Читать книгу Клятва - Кимберли Дёртинг - Страница 8

Часть I
Глава четвертая

Оглавление

На обратном пути Бруклин отказывалась не только говорить со мной, но даже смотреть в мою сторону, хотя я несколько раз перед ней извинилась. Если б я могла объяснить, почему так хотела уйти, она бы меня простила, однако я молчала. Даже моя лучшая подруга не должна была знать о моей способности… о том, что я понимаю любой язык, который слышу.

Оказавшись на западе города в родном районе, где обитали торговцы, я решила отправиться прямо домой. Родители узнают, что я ходила развлекаться, а не гостила у Брук, но ее молчаливый взгляд, направленный прямо, ясно давал понять, что прощать меня она не собирается. По крайней мере, не сегодня.

Однако я не жалела, что заставила ее уйти. Даже следующим утром, в свете нового дня, я была уверена, что поступила правильно.

Вчера я слышала слова Клода, и в них было что-то неправильное…

Почему никогда раньше мне не встречался этот язык? Как такое возможно? В свете угрозы революции, питавшей свои силы за счет окружающих стран, которые надеялись воспользоваться слабостью нашей защиты и невыгодным положением королевы, границы Лудании закрылись, а все иностранцы обязаны были покинуть страну. Туристических паспортов давно уже не выдавали.

Однако я слышала все региональные диалекты термани, паршона и англеза, знала все их интонации, модуляции и ритмы. По крайней мере, так мне казалось до вчерашнего вечера.

Теперь я услышала что-то новое.

Но почему я так уверена, что не должна слышать этот язык?

Невозможно было не думать о том, кто такие Клод и его друг. Шпионы? Революционеры, говорящие на тайном наречии? Кто-то еще хуже?

Эти вопросы и странное звучание нового языка не давали мне уснуть почти всю ночь, преследуя даже во сне.

Но было и другое, что занимало мои мысли и о чем мне не следовало думать. Темно-серые глаза, мягкие губы, дерзкая улыбка.

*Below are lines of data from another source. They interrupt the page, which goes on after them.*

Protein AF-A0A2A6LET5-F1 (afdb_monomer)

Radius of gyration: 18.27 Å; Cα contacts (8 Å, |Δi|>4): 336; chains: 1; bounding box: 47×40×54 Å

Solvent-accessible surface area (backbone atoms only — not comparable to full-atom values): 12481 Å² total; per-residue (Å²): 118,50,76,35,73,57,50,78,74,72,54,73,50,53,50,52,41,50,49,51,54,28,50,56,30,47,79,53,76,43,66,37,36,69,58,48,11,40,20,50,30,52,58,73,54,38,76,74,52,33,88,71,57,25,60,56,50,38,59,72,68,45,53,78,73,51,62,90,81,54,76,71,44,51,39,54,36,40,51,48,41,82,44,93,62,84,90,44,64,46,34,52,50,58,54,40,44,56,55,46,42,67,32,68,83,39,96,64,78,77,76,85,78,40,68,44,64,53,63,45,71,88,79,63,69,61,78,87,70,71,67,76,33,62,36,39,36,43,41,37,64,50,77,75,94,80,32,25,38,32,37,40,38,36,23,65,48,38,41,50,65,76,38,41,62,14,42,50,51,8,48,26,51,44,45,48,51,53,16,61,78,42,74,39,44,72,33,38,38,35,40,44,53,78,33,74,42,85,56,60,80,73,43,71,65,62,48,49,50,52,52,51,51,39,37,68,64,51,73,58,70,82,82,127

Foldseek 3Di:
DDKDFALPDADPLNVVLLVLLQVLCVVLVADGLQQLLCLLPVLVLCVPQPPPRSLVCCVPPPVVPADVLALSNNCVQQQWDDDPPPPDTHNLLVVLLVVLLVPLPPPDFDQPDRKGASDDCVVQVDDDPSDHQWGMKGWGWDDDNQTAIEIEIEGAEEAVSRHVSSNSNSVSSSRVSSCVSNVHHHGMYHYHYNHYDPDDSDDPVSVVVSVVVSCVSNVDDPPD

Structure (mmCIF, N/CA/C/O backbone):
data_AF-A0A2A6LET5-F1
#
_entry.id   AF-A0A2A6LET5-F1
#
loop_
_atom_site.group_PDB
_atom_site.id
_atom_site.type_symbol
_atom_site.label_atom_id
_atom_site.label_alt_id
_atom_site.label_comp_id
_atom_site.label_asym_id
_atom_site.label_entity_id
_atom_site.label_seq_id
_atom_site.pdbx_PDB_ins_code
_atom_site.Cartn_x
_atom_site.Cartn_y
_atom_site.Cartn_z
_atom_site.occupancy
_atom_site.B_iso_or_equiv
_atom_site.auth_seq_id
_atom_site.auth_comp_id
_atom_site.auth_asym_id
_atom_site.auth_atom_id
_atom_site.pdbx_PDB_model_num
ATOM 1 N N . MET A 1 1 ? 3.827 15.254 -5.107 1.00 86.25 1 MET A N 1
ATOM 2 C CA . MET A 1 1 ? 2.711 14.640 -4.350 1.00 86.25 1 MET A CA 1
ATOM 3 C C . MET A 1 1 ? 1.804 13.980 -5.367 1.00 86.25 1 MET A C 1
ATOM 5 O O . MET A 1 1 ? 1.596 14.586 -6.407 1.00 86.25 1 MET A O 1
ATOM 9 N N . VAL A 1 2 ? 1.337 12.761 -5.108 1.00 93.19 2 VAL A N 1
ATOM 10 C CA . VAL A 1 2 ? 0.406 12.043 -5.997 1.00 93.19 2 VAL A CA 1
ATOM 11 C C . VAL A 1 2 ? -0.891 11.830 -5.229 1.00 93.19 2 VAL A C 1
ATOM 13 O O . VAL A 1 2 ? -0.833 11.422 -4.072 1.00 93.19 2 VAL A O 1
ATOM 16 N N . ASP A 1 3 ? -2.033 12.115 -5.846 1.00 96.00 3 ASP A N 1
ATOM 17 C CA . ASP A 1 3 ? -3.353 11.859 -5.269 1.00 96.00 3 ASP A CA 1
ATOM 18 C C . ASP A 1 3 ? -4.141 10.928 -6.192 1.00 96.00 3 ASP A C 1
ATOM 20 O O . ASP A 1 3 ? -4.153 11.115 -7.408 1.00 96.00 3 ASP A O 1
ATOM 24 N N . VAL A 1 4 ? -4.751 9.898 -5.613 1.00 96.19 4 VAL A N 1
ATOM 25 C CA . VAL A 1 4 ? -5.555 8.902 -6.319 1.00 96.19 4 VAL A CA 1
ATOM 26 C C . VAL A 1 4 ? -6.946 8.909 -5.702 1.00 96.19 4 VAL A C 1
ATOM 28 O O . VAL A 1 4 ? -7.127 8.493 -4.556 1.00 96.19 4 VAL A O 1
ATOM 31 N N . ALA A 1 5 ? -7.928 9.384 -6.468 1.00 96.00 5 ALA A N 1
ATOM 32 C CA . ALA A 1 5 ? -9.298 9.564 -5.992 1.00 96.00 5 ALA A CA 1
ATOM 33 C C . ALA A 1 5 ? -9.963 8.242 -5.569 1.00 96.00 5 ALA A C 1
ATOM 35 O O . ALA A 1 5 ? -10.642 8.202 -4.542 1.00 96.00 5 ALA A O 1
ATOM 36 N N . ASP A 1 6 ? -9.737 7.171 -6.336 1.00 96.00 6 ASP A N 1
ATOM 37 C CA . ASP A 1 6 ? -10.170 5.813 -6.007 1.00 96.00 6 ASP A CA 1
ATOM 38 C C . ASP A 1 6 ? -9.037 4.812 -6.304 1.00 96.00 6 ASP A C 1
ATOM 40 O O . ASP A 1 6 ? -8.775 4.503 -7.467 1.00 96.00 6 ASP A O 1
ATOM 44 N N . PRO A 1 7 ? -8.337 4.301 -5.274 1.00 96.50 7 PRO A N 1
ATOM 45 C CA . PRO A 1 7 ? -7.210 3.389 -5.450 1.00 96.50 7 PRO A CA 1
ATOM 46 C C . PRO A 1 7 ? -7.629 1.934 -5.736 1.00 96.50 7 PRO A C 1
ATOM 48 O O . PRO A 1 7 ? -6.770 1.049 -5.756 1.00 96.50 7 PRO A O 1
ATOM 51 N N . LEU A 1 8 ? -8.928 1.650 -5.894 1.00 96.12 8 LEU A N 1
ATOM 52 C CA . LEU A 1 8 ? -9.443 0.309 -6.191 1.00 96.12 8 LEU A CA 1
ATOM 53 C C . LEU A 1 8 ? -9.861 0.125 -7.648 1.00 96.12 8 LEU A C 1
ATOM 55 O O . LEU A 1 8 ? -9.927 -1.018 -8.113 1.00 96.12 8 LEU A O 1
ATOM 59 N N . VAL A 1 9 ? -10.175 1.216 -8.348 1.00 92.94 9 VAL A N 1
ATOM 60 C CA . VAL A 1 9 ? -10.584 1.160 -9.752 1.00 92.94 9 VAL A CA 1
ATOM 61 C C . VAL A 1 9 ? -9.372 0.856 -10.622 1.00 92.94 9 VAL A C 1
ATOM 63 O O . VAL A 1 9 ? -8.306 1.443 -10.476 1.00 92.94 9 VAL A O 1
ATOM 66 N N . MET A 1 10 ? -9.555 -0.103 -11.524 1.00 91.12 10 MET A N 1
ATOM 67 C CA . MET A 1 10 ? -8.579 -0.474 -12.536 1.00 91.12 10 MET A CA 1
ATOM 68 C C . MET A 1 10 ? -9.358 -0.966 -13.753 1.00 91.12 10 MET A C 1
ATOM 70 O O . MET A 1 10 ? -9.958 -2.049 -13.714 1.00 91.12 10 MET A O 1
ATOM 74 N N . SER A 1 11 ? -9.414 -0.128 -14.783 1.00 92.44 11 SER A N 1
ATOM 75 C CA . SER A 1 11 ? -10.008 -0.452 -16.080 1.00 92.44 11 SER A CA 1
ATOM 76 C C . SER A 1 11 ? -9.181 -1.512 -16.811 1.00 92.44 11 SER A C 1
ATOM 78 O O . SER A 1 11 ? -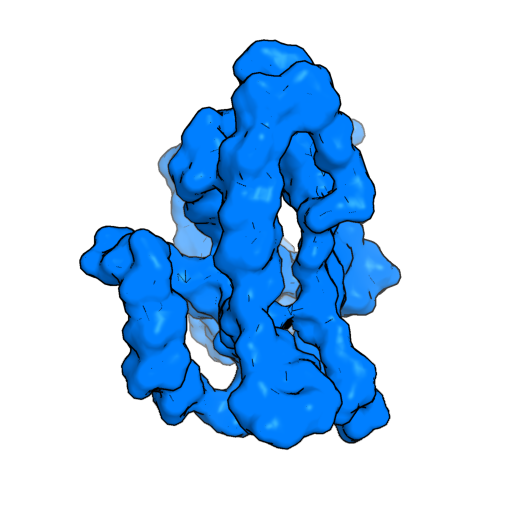8.065 -1.829 -16.399 1.00 92.44 11 SER A O 1
ATOM 80 N N . ASP A 1 12 ? -9.712 -2.075 -17.895 1.00 92.19 12 ASP A N 1
ATOM 81 C CA . ASP A 1 12 ? -8.956 -3.032 -18.713 1.00 92.19 12 ASP A CA 1
ATOM 82 C C . ASP A 1 12 ? -7.712 -2.374 -19.324 1.00 92.19 12 ASP A C 1
ATOM 84 O O . ASP A 1 12 ? -6.623 -2.934 -19.249 1.00 92.19 12 ASP A O 1
ATOM 88 N N . THR A 1 13 ? -7.837 -1.121 -19.761 1.00 92.12 13 THR A N 1
ATOM 89 C CA . THR A 1 13 ? -6.712 -0.287 -20.192 1.00 92.12 13 THR A CA 1
ATOM 90 C C . THR A 1 13 ? -5.660 -0.102 -19.092 1.00 92.12 13 THR A C 1
ATOM 92 O O . THR A 1 13 ? -4.466 -0.254 -19.346 1.00 92.12 13 THR A O 1
ATOM 95 N N . ASP A 1 14 ? -6.068 0.164 -17.845 1.00 93.06 14 ASP A N 1
ATOM 96 C CA . ASP A 1 14 ? -5.113 0.261 -16.731 1.00 93.06 14 ASP A CA 1
ATOM 97 C C . ASP A 1 14 ? -4.381 -1.069 -16.509 1.00 93.06 14 ASP A C 1
ATOM 99 O O . ASP A 1 14 ? -3.188 -1.078 -16.205 1.00 93.06 14 ASP A O 1
ATOM 103 N N . ARG A 1 15 ? -5.072 -2.209 -16.665 1.00 94.56 15 ARG A N 1
ATO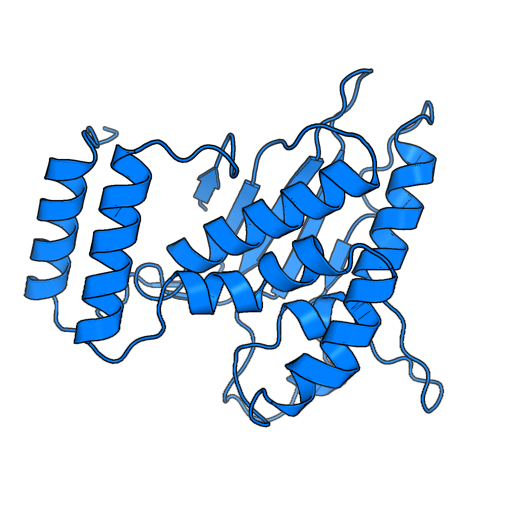M 104 C CA . ARG A 1 15 ? -4.450 -3.539 -16.538 1.00 94.56 15 ARG A CA 1
ATOM 105 C C . ARG A 1 15 ? -3.424 -3.785 -17.635 1.00 94.56 15 ARG A C 1
ATOM 107 O O . ARG A 1 15 ? -2.385 -4.368 -17.337 1.00 94.56 15 ARG A O 1
ATOM 114 N N . GLU A 1 16 ? -3.695 -3.346 -18.859 1.00 95.19 16 GLU A N 1
ATOM 115 C CA . GLU A 1 16 ? -2.753 -3.441 -19.977 1.00 95.19 16 GLU A CA 1
ATOM 116 C C . GLU A 1 16 ? -1.501 -2.598 -19.715 1.00 95.19 16 GLU A C 1
ATOM 118 O O . GLU A 1 16 ? -0.388 -3.110 -19.817 1.00 95.19 16 GLU A O 1
ATOM 123 N N . VAL A 1 17 ? -1.662 -1.348 -19.264 1.00 95.19 17 VAL A N 1
ATOM 124 C CA . VAL A 1 17 ? -0.525 -0.490 -18.883 1.00 95.19 17 VAL A CA 1
ATOM 125 C C . VAL A 1 17 ? 0.267 -1.097 -17.721 1.00 95.19 17 VAL A C 1
ATOM 127 O O . VAL A 1 17 ? 1.497 -1.108 -17.740 1.00 95.19 17 VAL A O 1
ATOM 130 N N . VAL A 1 18 ? -0.410 -1.653 -16.711 1.00 95.81 18 VAL A N 1
ATOM 131 C CA . VAL A 1 18 ? 0.258 -2.353 -15.603 1.00 95.81 18 VAL A CA 1
ATOM 132 C C . VAL A 1 18 ? 1.043 -3.564 -16.106 1.00 95.81 18 VAL A C 1
ATOM 134 O O . VAL A 1 18 ? 2.163 -3.777 -15.645 1.00 95.81 18 VAL A O 1
ATOM 137 N N . ALA A 1 19 ? 0.484 -4.346 -17.032 1.00 96.19 19 ALA A N 1
ATOM 138 C CA . ALA A 1 19 ? 1.156 -5.505 -17.611 1.00 96.19 19 ALA A CA 1
ATOM 139 C C . ALA A 1 19 ? 2.399 -5.098 -18.415 1.00 96.19 19 ALA A C 1
ATOM 141 O O . ALA A 1 19 ? 3.441 -5.735 -18.275 1.00 96.19 19 ALA A O 1
ATOM 142 N N . LEU A 1 20 ? 2.313 -4.006 -19.177 1.00 95.94 20 LEU A N 1
ATOM 143 C CA . LEU A 1 20 ? 3.439 -3.437 -19.912 1.00 95.94 20 LEU A CA 1
ATOM 144 C C . LEU A 1 20 ? 4.583 -3.027 -18.970 1.00 95.94 20 LEU A C 1
ATOM 146 O O . LEU A 1 20 ? 5.729 -3.428 -19.166 1.00 95.94 20 LEU A O 1
ATOM 150 N N . VAL A 1 21 ? 4.271 -2.286 -17.900 1.00 95.88 21 VAL A N 1
ATOM 151 C CA . VAL A 1 21 ? 5.272 -1.887 -16.895 1.00 95.88 21 VAL A CA 1
ATOM 152 C C . VAL A 1 21 ? 5.848 -3.111 -16.174 1.00 95.88 21 VAL A C 1
ATOM 154 O O . VAL A 1 21 ? 7.054 -3.176 -15.948 1.00 95.88 21 VAL A O 1
ATOM 157 N N . ASP A 1 22 ? 5.018 -4.099 -15.822 1.00 96.94 22 ASP A N 1
ATOM 158 C CA . ASP A 1 22 ? 5.473 -5.340 -15.180 1.00 96.94 22 ASP A CA 1
ATOM 159 C C . ASP A 1 22 ? 6.450 -6.116 -16.070 1.00 96.94 22 ASP A C 1
ATOM 161 O O . ASP A 1 22 ? 7.482 -6.577 -15.579 1.00 96.94 22 ASP A O 1
ATOM 165 N N . GLN A 1 23 ? 6.155 -6.217 -17.368 1.00 96.25 23 GLN A N 1
ATOM 166 C CA . GLN A 1 23 ? 7.019 -6.867 -18.348 1.00 96.25 23 GLN A CA 1
ATOM 167 C C . GLN A 1 23 ? 8.348 -6.119 -18.493 1.00 96.25 23 GLN A C 1
ATOM 169 O O . GLN A 1 23 ? 9.406 -6.717 -18.306 1.00 96.25 23 GLN A O 1
ATOM 174 N N . TYR A 1 24 ? 8.302 -4.798 -18.679 1.00 96.31 24 TYR A N 1
ATOM 175 C CA . TYR A 1 24 ? 9.501 -3.965 -18.750 1.00 96.31 24 TYR A CA 1
ATOM 176 C C . TYR A 1 24 ? 10.394 -4.113 -17.510 1.00 96.31 24 TYR A C 1
ATOM 178 O O . TYR A 1 24 ? 11.612 -4.245 -17.625 1.00 96.31 24 TYR A O 1
ATOM 186 N N . LEU A 1 25 ? 9.818 -4.132 -16.303 1.00 96.38 25 LEU A N 1
ATOM 187 C CA . LEU A 1 25 ? 10.596 -4.326 -15.076 1.00 96.38 25 LEU A CA 1
ATOM 188 C C . LEU A 1 25 ? 11.269 -5.705 -15.034 1.00 96.38 25 LEU A C 1
ATOM 190 O O . LEU A 1 25 ? 12.418 -5.805 -14.600 1.00 96.38 25 LEU A O 1
ATOM 194 N N . ARG A 1 26 ? 10.587 -6.760 -15.495 1.00 96.00 26 ARG A N 1
ATOM 195 C CA . ARG A 1 26 ? 11.150 -8.120 -15.550 1.00 96.00 26 ARG A CA 1
ATOM 196 C C . ARG A 1 26 ? 12.311 -8.220 -16.525 1.00 96.00 26 ARG A C 1
ATOM 198 O O . ARG A 1 26 ? 13.339 -8.787 -16.156 1.00 96.00 26 ARG A O 1
ATOM 205 N N . ASP A 1 27 ? 12.159 -7.649 -17.714 1.00 95.75 27 ASP A N 1
ATOM 206 C CA . ASP A 1 27 ? 13.177 -7.699 -18.769 1.00 95.75 27 ASP A CA 1
ATOM 207 C C . ASP A 1 27 ? 14.484 -7.018 -18.338 1.00 95.75 27 ASP A C 1
ATOM 209 O O . ASP A 1 27 ? 15.570 -7.424 -18.746 1.00 95.75 27 ASP A O 1
ATOM 213 N N . HIS A 1 28 ? 14.397 -6.067 -17.403 1.00 95.00 28 HIS A N 1
ATOM 214 C CA . HIS A 1 28 ? 15.541 -5.352 -16.832 1.00 95.00 28 HIS A CA 1
ATOM 215 C C . HIS A 1 28 ? 15.959 -5.852 -15.438 1.00 95.00 28 HIS A C 1
ATOM 217 O O . HIS A 1 28 ? 16.651 -5.155 -14.691 1.00 95.00 28 HIS A O 1
ATOM 223 N N . GLY A 1 29 ? 15.534 -7.061 -15.054 1.00 93.38 29 GLY A N 1
ATOM 224 C CA . GLY A 1 29 ? 15.946 -7.706 -13.803 1.00 93.38 29 GLY A CA 1
ATOM 225 C C . GLY A 1 29 ? 15.468 -6.992 -12.533 1.00 93.38 29 GLY A C 1
ATOM 226 O O . GLY A 1 29 ? 16.048 -7.181 -11.459 1.00 93.38 29 GLY A O 1
ATOM 227 N N . LYS A 1 30 ? 14.429 -6.157 -12.633 1.00 93.56 30 LYS A N 1
ATOM 228 C CA . LYS A 1 30 ? 13.800 -5.475 -11.498 1.00 93.56 30 LYS A CA 1
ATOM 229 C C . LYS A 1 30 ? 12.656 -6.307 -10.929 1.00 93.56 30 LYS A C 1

Я старалась убедить себя, что это глупо, но всякий раз, когда я пыталась выгнать его образ из головы, он находил дорогу обратно.

Следующим утром я с облегчением увидела Бруклин, ждавшую меня на нашем обычном месте. Только я собралась улыбнуться, как поняла, что она делает вид, будто меня не замечает. Арон еще не пришел, нас было только двое. Я осторожно приблизилась, не зная, как заговорить о вчерашнем вечере.

– Привет, – нерешительно сказала я, жалея, что больше не с чего начать.

Брук стояла, скрестив руки на груди и бросив у ног сумку с книгами. Однако, несмотря на ее возмущенную позу, я знала, что она колеблется. Зачем бы тогда ей приходить?

Она дернула щекой, не желая признавать мое присутствие.

– Ну, хорошо, – вздохнула я, понимая, что первый шаг придется делать мне, и досадуя на горький вкус своих извинений. – Бруклин, прости. Я знаю, тебе понравился этот Клауд. – Я намеренно произнесла имя таким образом, надеясь разбить ее непробиваемую скорлупу. Но у меня ничего не вышло: она продолжала смотреть вверх. – Мне трудно это объяснить, просто трудно, – продолжила я. – В них было что-то… странное. Что-то, что меня насторожило. – Яснее выразиться я не могла, но теперь она начала постукивать ногой по земле. Она меня слушала, и это было начало. – Знаешь, я бы не просила тебя уйти, если б не волновалась… – Я замолчала, пытаясь придумать, что еще тут можно сказать.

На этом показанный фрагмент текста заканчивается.